Friday 17 April 2015

Remarkably strong quarterly surge in employment helps boost regular pay growth

The Office for National Statistics (ONS) has this morning released the latest set of UK labour market data, mostly covering the three months December 2014 to January 2014.

The remarkably strong quarterly 248,000 rise in employment indicates a surge in the pace of job creation at the end of last year, helping to cut unemployment by a further 76,000 to a rate of 5.6%. People working full-time account for two-thirds of the total rise in employment this quarter, most of whom are employees on permanent contracts. With the number of people in work now above 31 million the working age employment rate has risen to 73.4%, a new record.

The fact that very strong employment growth had only a relatively modest impact on unemployment in the quarter is explained by a large fall of 104,000 in the number of economically inactive people, itself likely to be an indication of improved labour market opportunity.

A further fall in unemployment combined with both a record employment rate and record job vacancies (up 32,000 in the quarter to 743,000) has also given a boost to the rate of growth of regular pay (i.e. average weekly earnings excluding bonuses) which has increased from 1.6% to 1.8%. Regular pay growth is a better indicator of underlying wage pressure than total pay (including bonuses), the rate of which fell from 1.9% to 1.7%.  

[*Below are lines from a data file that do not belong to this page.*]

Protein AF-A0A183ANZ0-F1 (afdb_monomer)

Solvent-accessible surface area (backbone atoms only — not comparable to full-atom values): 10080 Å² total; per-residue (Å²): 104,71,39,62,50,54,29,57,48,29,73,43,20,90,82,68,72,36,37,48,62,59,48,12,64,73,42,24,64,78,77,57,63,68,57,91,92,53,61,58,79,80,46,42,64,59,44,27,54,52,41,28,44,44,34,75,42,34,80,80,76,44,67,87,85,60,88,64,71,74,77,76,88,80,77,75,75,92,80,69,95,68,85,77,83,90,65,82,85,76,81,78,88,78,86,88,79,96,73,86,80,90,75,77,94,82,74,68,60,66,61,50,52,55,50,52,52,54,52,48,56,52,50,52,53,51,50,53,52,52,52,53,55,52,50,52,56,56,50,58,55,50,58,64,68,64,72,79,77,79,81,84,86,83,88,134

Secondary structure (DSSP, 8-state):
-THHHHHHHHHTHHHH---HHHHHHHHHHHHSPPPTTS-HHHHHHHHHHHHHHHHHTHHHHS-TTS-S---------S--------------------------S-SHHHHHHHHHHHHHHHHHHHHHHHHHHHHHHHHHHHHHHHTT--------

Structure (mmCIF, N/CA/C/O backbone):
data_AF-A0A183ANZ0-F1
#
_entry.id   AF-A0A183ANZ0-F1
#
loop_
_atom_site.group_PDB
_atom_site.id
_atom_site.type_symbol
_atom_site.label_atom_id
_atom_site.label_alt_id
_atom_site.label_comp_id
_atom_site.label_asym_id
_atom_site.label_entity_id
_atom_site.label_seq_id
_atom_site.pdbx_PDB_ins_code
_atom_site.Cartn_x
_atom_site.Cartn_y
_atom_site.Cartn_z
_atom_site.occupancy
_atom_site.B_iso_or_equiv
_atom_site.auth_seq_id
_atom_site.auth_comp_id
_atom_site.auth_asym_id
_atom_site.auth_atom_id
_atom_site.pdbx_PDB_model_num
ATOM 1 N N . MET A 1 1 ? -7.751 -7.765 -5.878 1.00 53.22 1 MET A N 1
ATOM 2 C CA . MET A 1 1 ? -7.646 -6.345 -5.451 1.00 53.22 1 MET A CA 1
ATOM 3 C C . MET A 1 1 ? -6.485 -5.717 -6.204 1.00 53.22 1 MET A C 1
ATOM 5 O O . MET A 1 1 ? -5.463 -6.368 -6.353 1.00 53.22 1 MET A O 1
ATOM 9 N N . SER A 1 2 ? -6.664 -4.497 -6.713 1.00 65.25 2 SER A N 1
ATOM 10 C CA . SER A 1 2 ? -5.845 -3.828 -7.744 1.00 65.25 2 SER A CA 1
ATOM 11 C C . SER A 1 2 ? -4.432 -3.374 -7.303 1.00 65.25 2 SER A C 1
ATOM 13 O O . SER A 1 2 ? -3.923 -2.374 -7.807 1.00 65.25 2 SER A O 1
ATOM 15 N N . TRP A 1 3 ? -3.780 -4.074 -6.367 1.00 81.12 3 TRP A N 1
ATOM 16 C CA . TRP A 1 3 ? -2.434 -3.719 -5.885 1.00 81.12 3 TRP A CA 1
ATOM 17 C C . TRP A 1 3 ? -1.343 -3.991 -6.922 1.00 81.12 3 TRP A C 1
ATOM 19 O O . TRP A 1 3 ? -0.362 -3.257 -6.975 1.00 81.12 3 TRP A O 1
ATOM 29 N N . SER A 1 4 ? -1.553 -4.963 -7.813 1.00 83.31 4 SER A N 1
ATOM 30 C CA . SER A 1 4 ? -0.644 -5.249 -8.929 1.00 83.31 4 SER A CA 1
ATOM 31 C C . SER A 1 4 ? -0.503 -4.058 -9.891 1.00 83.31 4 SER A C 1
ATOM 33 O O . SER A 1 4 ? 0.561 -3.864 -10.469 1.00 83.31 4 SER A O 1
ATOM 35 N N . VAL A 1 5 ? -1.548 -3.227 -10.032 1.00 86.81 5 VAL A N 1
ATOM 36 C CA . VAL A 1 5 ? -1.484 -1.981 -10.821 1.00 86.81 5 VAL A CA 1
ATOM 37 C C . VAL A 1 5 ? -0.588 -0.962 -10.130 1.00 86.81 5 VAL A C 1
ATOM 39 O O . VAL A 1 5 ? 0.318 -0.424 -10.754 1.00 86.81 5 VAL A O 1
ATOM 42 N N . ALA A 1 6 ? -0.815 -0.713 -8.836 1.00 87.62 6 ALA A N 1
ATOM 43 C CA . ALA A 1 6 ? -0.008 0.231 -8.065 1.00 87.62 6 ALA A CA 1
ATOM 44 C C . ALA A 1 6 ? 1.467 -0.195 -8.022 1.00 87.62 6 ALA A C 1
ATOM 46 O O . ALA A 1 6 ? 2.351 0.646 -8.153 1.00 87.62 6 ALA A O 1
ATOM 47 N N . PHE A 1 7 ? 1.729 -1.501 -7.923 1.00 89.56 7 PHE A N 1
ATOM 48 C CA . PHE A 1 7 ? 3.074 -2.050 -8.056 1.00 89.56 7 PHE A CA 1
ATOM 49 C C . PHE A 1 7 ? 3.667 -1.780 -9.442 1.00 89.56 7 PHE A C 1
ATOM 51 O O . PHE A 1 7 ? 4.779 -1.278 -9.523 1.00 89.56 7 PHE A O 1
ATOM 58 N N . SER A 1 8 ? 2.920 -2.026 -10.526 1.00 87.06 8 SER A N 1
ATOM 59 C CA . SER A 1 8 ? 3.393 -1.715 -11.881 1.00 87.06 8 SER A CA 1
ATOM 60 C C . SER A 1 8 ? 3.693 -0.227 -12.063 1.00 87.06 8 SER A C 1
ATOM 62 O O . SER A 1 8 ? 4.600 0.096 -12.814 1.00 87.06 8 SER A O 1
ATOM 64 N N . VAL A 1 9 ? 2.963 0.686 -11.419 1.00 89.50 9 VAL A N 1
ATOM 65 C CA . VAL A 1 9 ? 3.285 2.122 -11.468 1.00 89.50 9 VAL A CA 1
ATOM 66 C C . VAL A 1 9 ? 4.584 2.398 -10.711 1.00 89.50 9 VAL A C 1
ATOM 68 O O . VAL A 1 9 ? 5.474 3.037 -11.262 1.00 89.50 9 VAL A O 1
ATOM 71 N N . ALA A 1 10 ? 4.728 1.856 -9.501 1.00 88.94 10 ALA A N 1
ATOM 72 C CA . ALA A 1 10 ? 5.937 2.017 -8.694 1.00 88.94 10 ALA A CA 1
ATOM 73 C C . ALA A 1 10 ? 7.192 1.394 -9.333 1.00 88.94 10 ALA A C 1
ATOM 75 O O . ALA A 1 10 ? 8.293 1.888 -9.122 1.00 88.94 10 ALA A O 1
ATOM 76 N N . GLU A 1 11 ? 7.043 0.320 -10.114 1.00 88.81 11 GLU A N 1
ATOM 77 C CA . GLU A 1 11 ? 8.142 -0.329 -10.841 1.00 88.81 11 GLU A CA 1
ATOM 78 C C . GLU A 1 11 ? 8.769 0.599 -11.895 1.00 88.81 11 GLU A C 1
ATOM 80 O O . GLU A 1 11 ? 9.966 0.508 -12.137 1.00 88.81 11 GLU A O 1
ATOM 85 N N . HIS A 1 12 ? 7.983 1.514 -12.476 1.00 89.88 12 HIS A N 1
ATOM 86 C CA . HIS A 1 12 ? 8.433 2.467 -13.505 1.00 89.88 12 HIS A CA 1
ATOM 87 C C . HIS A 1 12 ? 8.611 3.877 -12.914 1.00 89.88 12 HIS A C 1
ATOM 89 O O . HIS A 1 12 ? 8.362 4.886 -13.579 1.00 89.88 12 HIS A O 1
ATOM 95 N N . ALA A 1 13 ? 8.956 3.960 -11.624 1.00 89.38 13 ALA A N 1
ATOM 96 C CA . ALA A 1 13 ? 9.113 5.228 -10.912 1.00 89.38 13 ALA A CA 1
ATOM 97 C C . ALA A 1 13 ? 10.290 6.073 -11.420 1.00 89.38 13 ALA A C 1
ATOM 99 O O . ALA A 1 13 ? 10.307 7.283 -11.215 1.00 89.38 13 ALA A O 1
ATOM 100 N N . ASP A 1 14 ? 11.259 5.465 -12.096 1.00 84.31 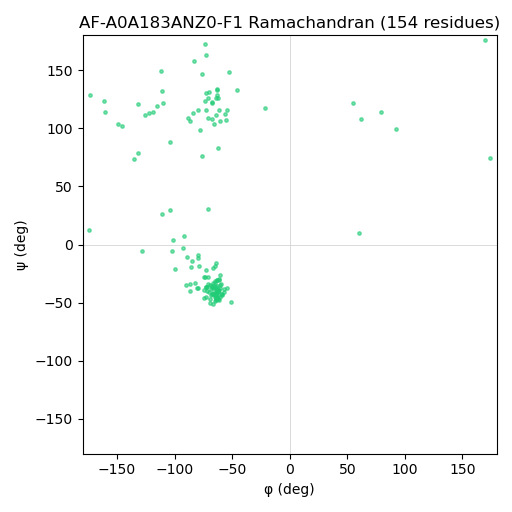14 ASP A N 1
ATOM 101 C CA . ASP A 1 14 ? 12.341 6.157 -12.795 1.00 84.31 14 ASP A CA 1
ATOM 102 C C . ASP A 1 14 ? 11.829 7.024 -13.956 1.00 84.31 14 ASP A C 1
ATOM 104 O O . ASP A 1 14 ? 12.318 8.136 -14.155 1.00 84.31 14 ASP A O 1
ATOM 108 N N . GLU A 1 15 ? 10.803 6.560 -14.672 1.00 87.56 15 GLU A N 1
ATOM 109 C CA . GLU A 1 15 ? 10.150 7.314 -15.745 1.00 87.56 15 GLU A CA 1
ATOM 110 C C . GLU A 1 15 ? 9.027 8.226 -15.225 1.00 87.56 15 GLU A C 1
ATOM 112 O O . GLU A 1 15 ? 8.876 9.357 -15.690 1.00 87.56 15 GLU A O 1
ATOM 117 N N . ASN A 1 16 ? 8.223 7.752 -14.264 1.00 86.06 16 ASN A N 1
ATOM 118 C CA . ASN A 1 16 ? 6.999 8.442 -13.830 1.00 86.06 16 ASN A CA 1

Together with zero price inflation, the jobs boom is helping improve real incomes despite the fact that nominal wage pressure remains subdued. However, the rise in employment and real wages continues to mask severe underlying weakness in labour productivity. This will have to improve markedly if the current recovery in living standards is to be sustained into the medium and long-term.

Tuesday 14 April 2015

Record jobs but we’re only just back to normal hours

During the course of the UK General Election campaign the Conservatives and Liberal Democrats have pointed to the number of jobs created since 2010, while Labour and many of the minority political parties instead emphasise the squeeze on real earnings. As a result, I’m often asked why a record employment rate has yet to trigger an obvious economic feel good factor. There are several ways of looking at this but something that is often overlooked is the average amount of work people are doing, which has only just returned to what was considered normal prior to the recession.

At the start of 2008, just before the recession struck, UK workers were on average working 32.2 hours per week. This was around the average for most of the 2000s and around an hour less than the average for the 1990s, the fall over the decade due to a shift toward jobs offering shorter hours. At the time of the last General Election in 2010 this figure had, in the wake of the recession, fallen to 31.6 hours – a loss equivalent to almost a week’s work over the course of a year, which is clearly enough to make the average worker feel worse off.

Since then average hours have risen again but (by the end of 2014) were only back to where they were just before the recession i.e. 32.2 hours per week. This is despite lots more jobs being created and a record employment rate, reflecting the fact that there has been a further shift toward jobs offering shorter hours. However, for most of the period during which average hours were returning to normal the amount people were on average earning for each hour they worked was also falling in real terms. The lack of a noticeable feel good factor is therefore understandable.


For the average worker to feel as well off as before the recession we will thus have to see either an increase in the length of the average working week (say taking it back to where it was in the 1990s) or higher productivity per hour worked in order to boost hourly earnings. Assuming that most people would prefer to work smarter rather than harder (i.e. enjoy an improvement in their overall economic and social well-being) this suggests that measures designed to raise productivity and pay per hour should be at the centre of the General Election debate. Sadly, despite lots of rhetoric about the situation of ‘hard working families’, such measures are a best only implicit in much of what we have heard from our politicians in the election campaign so far.